___ DATA IN THIS EXERCISE ___

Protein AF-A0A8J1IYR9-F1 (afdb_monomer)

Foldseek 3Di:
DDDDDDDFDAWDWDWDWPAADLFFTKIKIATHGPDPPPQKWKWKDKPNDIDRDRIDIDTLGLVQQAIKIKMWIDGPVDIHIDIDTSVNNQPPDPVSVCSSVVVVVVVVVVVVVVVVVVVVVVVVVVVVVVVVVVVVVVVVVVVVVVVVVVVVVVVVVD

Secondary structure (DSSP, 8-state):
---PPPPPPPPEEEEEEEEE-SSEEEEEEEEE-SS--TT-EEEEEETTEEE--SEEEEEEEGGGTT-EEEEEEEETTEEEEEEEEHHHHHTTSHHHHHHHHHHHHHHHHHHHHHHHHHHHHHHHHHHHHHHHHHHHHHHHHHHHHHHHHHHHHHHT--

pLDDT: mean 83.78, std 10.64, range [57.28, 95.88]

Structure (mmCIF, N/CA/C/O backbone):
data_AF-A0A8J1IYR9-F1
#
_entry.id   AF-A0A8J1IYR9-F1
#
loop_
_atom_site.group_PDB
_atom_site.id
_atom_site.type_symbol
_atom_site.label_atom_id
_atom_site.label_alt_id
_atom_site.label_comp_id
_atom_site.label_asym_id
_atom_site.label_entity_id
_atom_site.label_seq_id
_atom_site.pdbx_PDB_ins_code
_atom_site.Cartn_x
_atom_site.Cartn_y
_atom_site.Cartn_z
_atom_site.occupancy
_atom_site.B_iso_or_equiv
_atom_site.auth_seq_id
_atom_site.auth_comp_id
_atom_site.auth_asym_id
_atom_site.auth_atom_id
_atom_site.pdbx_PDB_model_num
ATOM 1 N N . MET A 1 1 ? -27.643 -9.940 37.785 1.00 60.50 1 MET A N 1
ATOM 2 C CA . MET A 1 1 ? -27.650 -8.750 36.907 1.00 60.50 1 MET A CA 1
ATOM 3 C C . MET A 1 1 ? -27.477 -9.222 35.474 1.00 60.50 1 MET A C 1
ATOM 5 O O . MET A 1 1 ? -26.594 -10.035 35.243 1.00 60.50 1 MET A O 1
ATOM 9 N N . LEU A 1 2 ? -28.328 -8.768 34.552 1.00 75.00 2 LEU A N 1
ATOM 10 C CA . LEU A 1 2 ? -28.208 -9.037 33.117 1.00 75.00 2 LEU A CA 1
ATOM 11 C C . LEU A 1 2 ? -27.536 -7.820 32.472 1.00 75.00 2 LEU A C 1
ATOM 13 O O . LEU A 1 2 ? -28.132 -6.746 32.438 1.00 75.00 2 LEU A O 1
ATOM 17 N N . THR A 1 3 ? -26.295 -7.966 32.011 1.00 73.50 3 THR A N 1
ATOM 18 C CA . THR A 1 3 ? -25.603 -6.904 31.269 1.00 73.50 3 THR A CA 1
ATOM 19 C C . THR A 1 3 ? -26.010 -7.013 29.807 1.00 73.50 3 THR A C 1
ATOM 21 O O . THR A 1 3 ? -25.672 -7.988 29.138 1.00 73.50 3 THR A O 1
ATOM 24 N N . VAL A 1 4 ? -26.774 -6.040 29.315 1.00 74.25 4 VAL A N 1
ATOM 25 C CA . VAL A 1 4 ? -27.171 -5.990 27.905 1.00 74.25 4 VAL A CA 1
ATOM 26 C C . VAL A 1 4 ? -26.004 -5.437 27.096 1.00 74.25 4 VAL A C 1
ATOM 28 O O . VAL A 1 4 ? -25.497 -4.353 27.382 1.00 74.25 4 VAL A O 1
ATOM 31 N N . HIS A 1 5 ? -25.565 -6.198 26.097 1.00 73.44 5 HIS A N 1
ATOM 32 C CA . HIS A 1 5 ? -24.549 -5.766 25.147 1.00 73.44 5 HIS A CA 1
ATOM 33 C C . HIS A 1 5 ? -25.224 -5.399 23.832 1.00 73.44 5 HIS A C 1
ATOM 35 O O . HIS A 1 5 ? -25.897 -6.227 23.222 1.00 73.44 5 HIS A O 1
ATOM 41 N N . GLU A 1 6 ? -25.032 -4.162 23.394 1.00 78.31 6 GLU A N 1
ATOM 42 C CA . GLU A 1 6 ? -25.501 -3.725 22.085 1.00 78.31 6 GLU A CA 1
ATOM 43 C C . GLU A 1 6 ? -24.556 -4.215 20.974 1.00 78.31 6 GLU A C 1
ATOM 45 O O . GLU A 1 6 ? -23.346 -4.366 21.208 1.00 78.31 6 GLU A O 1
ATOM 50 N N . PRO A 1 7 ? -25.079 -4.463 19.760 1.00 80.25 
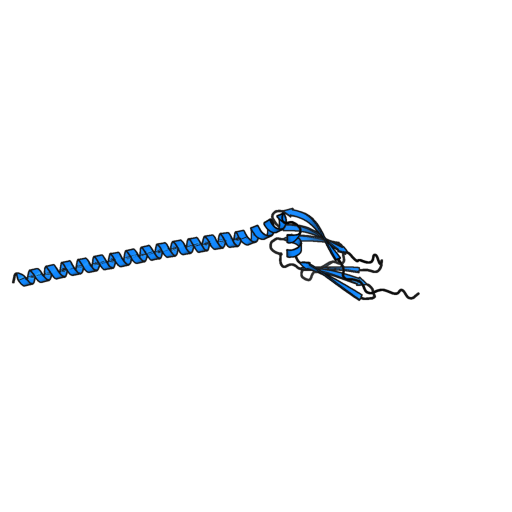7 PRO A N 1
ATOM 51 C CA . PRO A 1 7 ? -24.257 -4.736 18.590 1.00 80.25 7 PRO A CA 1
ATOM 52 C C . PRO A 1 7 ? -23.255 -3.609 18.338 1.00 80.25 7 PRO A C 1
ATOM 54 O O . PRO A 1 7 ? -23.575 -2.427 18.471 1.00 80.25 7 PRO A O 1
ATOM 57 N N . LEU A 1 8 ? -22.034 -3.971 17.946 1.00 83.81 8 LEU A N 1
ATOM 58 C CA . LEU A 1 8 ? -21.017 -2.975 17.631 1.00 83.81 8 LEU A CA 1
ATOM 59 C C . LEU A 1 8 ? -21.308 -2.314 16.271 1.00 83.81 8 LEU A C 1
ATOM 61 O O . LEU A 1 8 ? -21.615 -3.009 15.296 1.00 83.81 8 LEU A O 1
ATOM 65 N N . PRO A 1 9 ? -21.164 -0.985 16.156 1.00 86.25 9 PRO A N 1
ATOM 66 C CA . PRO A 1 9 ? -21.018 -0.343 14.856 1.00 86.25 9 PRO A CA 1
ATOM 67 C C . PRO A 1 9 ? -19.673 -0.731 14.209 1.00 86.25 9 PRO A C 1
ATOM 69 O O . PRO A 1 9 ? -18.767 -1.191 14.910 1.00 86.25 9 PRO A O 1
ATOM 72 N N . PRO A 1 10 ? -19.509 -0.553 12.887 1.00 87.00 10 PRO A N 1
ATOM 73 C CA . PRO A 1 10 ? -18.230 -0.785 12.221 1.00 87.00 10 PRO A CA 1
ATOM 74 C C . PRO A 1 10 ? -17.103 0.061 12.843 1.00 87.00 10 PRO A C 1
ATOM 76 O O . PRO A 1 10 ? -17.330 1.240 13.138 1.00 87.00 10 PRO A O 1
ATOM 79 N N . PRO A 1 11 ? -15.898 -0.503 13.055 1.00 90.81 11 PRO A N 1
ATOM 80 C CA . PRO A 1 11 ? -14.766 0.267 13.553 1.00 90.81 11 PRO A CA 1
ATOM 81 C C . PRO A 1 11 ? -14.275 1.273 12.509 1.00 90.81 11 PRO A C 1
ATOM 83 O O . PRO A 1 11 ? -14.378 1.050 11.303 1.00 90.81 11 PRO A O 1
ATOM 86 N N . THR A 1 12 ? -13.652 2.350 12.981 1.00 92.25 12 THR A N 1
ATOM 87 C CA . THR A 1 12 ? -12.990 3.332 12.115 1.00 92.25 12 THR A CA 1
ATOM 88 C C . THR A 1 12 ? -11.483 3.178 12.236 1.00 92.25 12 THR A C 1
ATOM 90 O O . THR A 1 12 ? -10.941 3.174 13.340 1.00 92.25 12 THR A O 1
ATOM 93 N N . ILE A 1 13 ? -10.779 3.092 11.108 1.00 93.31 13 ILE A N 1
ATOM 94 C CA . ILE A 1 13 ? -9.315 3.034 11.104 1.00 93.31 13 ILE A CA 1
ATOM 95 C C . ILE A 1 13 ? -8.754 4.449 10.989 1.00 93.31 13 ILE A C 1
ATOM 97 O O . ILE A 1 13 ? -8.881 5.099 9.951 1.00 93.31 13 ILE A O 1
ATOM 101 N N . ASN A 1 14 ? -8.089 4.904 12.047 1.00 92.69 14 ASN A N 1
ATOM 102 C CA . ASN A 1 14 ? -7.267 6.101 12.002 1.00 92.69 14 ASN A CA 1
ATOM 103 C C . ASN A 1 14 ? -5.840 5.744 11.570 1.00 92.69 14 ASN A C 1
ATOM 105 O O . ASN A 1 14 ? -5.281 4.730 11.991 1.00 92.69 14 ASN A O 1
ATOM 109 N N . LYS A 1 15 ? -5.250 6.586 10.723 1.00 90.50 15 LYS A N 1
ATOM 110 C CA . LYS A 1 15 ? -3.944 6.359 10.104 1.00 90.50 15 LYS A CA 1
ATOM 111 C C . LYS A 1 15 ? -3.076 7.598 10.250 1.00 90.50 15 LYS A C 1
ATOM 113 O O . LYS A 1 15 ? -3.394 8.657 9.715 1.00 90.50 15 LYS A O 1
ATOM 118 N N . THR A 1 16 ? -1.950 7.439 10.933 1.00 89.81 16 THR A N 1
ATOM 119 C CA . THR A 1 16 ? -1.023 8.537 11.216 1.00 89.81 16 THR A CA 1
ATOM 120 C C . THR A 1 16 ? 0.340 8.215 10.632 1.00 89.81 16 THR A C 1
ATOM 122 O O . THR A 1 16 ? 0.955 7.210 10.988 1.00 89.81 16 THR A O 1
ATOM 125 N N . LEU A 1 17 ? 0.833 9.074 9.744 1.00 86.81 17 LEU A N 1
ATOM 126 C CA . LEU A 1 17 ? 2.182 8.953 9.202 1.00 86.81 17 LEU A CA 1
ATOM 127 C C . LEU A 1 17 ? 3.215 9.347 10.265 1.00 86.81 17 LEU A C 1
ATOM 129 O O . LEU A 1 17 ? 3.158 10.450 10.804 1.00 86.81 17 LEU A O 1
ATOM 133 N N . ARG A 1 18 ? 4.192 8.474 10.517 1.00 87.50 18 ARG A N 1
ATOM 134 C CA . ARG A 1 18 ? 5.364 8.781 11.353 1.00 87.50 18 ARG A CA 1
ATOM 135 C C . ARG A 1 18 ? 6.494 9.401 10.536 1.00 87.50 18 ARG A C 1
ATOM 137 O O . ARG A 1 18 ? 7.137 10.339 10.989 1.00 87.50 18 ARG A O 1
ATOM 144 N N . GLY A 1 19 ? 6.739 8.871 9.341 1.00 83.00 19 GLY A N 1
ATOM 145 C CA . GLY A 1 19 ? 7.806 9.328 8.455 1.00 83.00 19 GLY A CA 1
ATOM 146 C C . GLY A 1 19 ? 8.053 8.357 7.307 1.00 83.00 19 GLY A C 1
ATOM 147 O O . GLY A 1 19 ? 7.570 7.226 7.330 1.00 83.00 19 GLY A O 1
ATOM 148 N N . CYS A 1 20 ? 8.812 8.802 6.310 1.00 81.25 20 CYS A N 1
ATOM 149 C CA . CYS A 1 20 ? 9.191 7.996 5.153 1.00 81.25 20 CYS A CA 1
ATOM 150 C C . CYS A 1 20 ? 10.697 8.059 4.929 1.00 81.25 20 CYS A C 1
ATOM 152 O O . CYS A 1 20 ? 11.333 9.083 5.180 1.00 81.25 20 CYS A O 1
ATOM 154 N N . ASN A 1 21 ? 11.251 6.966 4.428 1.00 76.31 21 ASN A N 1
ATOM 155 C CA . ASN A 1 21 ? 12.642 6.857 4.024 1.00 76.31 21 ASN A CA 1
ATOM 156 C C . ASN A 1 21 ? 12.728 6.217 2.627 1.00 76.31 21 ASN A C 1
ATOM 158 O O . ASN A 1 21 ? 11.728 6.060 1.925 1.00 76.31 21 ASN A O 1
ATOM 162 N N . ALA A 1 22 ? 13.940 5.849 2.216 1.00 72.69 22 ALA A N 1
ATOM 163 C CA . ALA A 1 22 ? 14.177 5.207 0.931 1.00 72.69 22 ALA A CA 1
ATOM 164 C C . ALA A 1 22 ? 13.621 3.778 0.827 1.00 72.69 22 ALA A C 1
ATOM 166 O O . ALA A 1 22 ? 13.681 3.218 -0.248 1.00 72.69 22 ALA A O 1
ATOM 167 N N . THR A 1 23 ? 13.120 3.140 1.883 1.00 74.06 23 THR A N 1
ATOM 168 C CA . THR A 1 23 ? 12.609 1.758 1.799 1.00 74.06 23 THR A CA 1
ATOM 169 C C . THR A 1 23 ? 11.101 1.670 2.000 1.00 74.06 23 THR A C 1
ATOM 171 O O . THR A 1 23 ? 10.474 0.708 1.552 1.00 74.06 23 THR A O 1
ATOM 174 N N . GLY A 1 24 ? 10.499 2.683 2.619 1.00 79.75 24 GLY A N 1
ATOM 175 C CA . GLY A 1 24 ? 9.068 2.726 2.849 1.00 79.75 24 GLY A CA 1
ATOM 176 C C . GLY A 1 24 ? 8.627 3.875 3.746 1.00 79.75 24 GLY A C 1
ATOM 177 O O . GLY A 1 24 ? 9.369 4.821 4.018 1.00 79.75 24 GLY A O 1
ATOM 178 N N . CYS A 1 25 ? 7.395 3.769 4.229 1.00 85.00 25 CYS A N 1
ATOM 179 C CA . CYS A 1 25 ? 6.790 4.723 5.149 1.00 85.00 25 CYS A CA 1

___
___ DATA IN THIS EXERCISE ___

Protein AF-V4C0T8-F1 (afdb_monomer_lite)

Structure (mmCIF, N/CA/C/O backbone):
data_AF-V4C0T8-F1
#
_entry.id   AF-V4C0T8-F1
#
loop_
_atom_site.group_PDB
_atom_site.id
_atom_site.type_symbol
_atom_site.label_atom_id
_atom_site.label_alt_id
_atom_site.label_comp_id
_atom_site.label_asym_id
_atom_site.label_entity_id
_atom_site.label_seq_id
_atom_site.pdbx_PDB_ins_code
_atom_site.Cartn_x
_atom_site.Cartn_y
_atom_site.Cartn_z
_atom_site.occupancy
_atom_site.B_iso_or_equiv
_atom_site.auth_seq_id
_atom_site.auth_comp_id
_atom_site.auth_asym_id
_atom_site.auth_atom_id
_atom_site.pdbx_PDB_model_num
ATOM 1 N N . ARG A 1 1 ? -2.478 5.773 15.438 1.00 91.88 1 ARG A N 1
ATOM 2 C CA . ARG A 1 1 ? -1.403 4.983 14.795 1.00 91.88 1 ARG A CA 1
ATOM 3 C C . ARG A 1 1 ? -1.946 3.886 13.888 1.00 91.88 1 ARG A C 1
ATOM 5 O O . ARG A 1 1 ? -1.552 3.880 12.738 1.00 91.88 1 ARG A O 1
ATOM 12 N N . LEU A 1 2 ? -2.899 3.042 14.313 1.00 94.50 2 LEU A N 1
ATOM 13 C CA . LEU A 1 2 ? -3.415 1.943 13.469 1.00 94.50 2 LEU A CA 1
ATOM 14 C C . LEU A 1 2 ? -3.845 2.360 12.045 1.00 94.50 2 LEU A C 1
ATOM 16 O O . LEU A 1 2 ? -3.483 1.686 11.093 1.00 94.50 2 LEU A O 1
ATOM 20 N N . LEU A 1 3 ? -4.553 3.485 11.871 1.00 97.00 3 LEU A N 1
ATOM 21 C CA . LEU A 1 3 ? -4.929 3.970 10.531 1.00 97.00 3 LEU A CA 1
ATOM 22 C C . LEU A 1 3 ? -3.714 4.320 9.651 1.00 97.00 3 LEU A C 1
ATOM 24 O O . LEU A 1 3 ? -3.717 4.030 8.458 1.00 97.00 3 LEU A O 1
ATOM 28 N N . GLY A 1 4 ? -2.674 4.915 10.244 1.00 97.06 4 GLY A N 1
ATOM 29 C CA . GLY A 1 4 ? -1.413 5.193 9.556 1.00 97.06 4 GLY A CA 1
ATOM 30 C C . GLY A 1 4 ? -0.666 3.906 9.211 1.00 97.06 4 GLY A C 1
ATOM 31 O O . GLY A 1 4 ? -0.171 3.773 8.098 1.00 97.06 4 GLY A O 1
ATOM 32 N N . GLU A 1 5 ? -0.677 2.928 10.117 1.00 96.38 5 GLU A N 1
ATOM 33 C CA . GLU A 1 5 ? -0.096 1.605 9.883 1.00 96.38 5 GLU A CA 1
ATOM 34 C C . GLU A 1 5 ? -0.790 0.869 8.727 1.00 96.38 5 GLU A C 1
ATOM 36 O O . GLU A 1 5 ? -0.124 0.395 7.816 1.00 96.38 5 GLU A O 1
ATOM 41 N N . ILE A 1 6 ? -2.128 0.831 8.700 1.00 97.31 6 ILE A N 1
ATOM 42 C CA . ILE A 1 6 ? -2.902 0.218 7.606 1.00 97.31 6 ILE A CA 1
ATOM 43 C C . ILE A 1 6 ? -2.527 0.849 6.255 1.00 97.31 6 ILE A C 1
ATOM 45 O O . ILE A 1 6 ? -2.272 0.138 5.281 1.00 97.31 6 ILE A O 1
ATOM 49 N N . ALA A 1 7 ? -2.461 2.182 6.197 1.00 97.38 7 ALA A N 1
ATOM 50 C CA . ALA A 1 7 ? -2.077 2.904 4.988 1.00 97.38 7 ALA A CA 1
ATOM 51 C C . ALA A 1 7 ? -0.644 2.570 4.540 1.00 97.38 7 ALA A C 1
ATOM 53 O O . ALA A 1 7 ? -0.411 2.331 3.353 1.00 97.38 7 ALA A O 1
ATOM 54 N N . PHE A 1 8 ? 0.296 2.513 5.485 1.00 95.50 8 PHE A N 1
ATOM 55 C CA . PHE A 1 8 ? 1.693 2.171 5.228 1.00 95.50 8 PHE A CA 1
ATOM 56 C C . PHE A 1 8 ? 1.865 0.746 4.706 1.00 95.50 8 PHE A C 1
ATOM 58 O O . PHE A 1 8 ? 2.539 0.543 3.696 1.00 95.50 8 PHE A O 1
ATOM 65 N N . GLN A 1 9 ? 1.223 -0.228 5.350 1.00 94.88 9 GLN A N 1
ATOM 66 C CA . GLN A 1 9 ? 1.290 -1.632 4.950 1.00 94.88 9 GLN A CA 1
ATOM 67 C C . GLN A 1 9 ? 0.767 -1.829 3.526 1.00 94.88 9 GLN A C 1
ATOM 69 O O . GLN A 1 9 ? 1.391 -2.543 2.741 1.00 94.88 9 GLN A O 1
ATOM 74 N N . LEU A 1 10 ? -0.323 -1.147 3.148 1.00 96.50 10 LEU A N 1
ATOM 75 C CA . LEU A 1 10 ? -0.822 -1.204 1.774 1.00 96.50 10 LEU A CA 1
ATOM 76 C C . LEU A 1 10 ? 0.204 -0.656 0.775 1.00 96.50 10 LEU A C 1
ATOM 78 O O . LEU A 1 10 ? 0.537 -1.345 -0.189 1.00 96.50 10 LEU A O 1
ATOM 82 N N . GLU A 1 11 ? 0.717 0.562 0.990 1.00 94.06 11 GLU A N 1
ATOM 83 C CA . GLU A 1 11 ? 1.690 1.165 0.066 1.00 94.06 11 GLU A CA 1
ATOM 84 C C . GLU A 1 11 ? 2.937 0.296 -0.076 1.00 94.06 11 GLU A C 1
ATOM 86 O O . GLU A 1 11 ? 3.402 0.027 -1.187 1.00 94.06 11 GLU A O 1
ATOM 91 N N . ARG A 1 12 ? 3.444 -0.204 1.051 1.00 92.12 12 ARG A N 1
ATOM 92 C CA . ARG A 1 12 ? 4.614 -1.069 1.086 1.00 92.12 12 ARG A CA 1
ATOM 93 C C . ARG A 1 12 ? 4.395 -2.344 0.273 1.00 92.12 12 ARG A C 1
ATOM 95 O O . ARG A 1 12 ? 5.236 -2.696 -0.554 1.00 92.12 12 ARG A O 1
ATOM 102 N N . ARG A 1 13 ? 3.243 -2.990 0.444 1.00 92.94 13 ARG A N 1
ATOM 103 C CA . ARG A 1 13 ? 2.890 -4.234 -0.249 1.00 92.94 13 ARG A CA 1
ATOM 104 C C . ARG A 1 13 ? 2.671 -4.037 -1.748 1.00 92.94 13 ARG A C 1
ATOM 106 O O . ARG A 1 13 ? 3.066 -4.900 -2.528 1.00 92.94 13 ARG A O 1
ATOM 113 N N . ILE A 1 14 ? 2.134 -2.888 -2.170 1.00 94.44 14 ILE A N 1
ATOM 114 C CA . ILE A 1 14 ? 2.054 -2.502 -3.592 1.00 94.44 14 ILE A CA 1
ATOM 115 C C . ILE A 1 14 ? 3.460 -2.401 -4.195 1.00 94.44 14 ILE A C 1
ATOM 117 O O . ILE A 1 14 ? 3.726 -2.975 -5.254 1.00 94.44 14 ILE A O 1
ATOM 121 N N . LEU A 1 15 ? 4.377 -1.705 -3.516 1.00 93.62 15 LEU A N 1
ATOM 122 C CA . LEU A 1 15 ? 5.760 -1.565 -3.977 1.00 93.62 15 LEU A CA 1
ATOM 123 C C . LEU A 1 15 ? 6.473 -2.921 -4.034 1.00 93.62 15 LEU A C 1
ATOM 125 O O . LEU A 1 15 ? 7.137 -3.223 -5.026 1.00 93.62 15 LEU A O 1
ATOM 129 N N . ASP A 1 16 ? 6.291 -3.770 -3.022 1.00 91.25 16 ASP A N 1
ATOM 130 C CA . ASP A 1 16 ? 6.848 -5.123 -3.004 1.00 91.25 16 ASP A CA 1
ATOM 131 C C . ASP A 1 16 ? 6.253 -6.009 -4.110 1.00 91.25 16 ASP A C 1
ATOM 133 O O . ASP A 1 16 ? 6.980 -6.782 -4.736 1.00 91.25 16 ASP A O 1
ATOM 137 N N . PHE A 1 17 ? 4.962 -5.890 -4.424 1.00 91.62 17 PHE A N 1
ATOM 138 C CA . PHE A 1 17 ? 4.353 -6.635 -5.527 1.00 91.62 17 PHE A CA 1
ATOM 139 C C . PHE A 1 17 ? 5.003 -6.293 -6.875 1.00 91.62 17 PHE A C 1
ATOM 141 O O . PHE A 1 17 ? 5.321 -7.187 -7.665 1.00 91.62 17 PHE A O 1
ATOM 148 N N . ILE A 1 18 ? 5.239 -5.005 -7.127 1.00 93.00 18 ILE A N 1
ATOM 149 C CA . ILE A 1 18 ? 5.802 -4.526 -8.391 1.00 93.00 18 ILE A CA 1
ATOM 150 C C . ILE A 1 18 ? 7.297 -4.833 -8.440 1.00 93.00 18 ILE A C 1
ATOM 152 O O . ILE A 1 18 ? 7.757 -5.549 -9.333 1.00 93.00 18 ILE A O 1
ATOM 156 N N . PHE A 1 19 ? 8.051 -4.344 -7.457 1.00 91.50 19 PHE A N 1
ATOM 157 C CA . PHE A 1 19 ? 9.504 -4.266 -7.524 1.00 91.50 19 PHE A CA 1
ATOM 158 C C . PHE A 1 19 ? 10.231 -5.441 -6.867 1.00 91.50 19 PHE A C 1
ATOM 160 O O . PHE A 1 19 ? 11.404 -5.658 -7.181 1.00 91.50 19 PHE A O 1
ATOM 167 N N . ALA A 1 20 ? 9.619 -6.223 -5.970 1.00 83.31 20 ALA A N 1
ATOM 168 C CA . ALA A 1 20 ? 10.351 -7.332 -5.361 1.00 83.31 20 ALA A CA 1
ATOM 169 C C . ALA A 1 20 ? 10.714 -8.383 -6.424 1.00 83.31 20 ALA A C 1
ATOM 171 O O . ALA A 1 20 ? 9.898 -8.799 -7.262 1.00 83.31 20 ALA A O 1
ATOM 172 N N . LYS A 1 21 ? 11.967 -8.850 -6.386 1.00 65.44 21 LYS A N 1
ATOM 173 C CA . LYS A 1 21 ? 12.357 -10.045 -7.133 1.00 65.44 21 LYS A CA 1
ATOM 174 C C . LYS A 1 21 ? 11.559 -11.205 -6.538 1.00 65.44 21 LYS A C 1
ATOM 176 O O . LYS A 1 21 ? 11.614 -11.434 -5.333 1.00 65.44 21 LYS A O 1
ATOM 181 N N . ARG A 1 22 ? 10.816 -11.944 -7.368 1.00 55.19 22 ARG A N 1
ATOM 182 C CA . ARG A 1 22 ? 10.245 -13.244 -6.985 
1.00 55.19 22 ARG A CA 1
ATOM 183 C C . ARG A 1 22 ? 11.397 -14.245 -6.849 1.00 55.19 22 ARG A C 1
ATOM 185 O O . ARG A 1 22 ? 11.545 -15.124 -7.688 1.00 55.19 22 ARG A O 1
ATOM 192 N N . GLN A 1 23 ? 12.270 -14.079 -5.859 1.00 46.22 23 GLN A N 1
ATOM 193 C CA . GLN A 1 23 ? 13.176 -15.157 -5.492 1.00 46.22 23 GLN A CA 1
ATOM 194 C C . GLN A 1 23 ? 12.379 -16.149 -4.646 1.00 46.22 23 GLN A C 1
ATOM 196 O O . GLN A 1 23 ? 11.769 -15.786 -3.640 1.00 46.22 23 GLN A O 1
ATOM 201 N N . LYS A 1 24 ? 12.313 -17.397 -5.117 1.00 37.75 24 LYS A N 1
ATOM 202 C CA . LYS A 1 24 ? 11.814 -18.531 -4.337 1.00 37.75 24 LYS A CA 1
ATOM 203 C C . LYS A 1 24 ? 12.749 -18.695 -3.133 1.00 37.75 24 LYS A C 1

___

▶ [AIM OF THE TASK]:
Take the lines above from the one containing "ATOM 54 N N" down to the one containing "ATOM 117 O O", and transcribe them exactly, both ends included.

▶ [RESULT OF THIS TASK]:
ATOM 54 N N . PHE A 1 8 ? 0.296 2.513 5.485 1.00 95.50 8 PHE A N 1
ATOM 55 C CA . PHE A 1 8 ? 1.693 2.171 5.228 1.00 95.50 8 PHE A CA 1
ATOM 56 C C . PHE A 1 8 ? 1.865 0.746 4.706 1.00 95.50 8 PHE A C 1
ATOM 58 O O . PHE A 1 8 ? 2.539 0.543 3.696 1.00 95.50 8 PHE A O 1
ATOM 65 N N . GLN A 1 9 ? 1.223 -0.228 5.350 1.00 94.88 9 GLN A N 1
ATOM 66 C CA . GLN A 1 9 ? 1.290 -1.632 4.950 1.00 94.88 9 GLN A CA 1
ATOM 67 C C . GLN A 1 9 ? 0.767 -1.829 3.526 1.00 94.88 9 GLN A C 1
ATOM 69 O O . GLN A 1 9 ? 1.391 -2.543 2.741 1.00 94.88 9 GLN A O 1
ATOM 74 N N . LEU A 1 10 ? -0.323 -1.147 3.148 1.00 96.50 10 LEU A N 1
ATOM 75 C CA . LEU A 1 10 ? -0.822 -1.204 1.774 1.00 96.50 10 LEU A CA 1
ATOM 76 C C . LEU A 1 10 ? 0.204 -0.656 0.775 1.00 96.50 10 LEU A C 1
ATOM 78 O O . LEU A 1 10 ? 0.537 -1.345 -0.189 1.00 96.50 10 LEU A O 1
ATOM 82 N N . GLU A 1 11 ? 0.717 0.562 0.990 1.00 94.06 11 GLU A N 1
ATOM 83 C CA . GLU A 1 11 ? 1.690 1.165 0.066 1.00 94.06 11 GLU A CA 1
ATOM 84 C C . GLU A 1 11 ? 2.937 0.296 -0.076 1.00 94.06 11 GLU A C 1
ATOM 86 O O . GLU A 1 11 ? 3.402 0.027 -1.187 1.00 94.06 11 GLU A O 1
ATOM 91 N N . ARG A 1 12 ? 3.444 -0.204 1.051 1.00 92.12 12 ARG A N 1
ATOM 92 C CA . ARG A 1 12 ? 4.614 -1.069 1.086 1.00 92.12 12 ARG A CA 1
ATOM 93 C C . ARG A 1 12 ? 4.395 -2.344 0.273 1.00 92.12 12 ARG A C 1
ATOM 95 O O . ARG A 1 12 ? 5.236 -2.696 -0.554 1.00 92.12 12 ARG A O 1
ATOM 102 N N . ARG A 1 13 ? 3.243 -2.990 0.444 1.00 92.94 13 ARG A N 1
ATOM 103 C CA . ARG A 1 13 ? 2.890 -4.234 -0.249 1.00 92.94 13 ARG A CA 1
ATOM 104 C C . ARG A 1 13 ? 2.671 -4.037 -1.748 1.00 92.94 13 ARG A C 1
ATOM 106 O O . ARG A 1 13 ? 3.066 -4.900 -2.528 1.00 92.94 13 ARG A O 1
ATOM 113 N N . ILE A 1 14 ? 2.134 -2.888 -2.170 1.00 94.44 14 ILE A N 1
ATOM 114 C CA . ILE A 1 14 ? 2.054 -2.502 -3.592 1.00 94.44 14 ILE A CA 1
ATOM 115 C C . ILE A 1 14 ? 3.460 -2.401 -4.195 1.00 94.44 14 ILE A C 1
ATOM 117 O O . ILE A 1 14 ? 3.726 -2.975 -5.254 1.00 94.44 14 ILE A O 1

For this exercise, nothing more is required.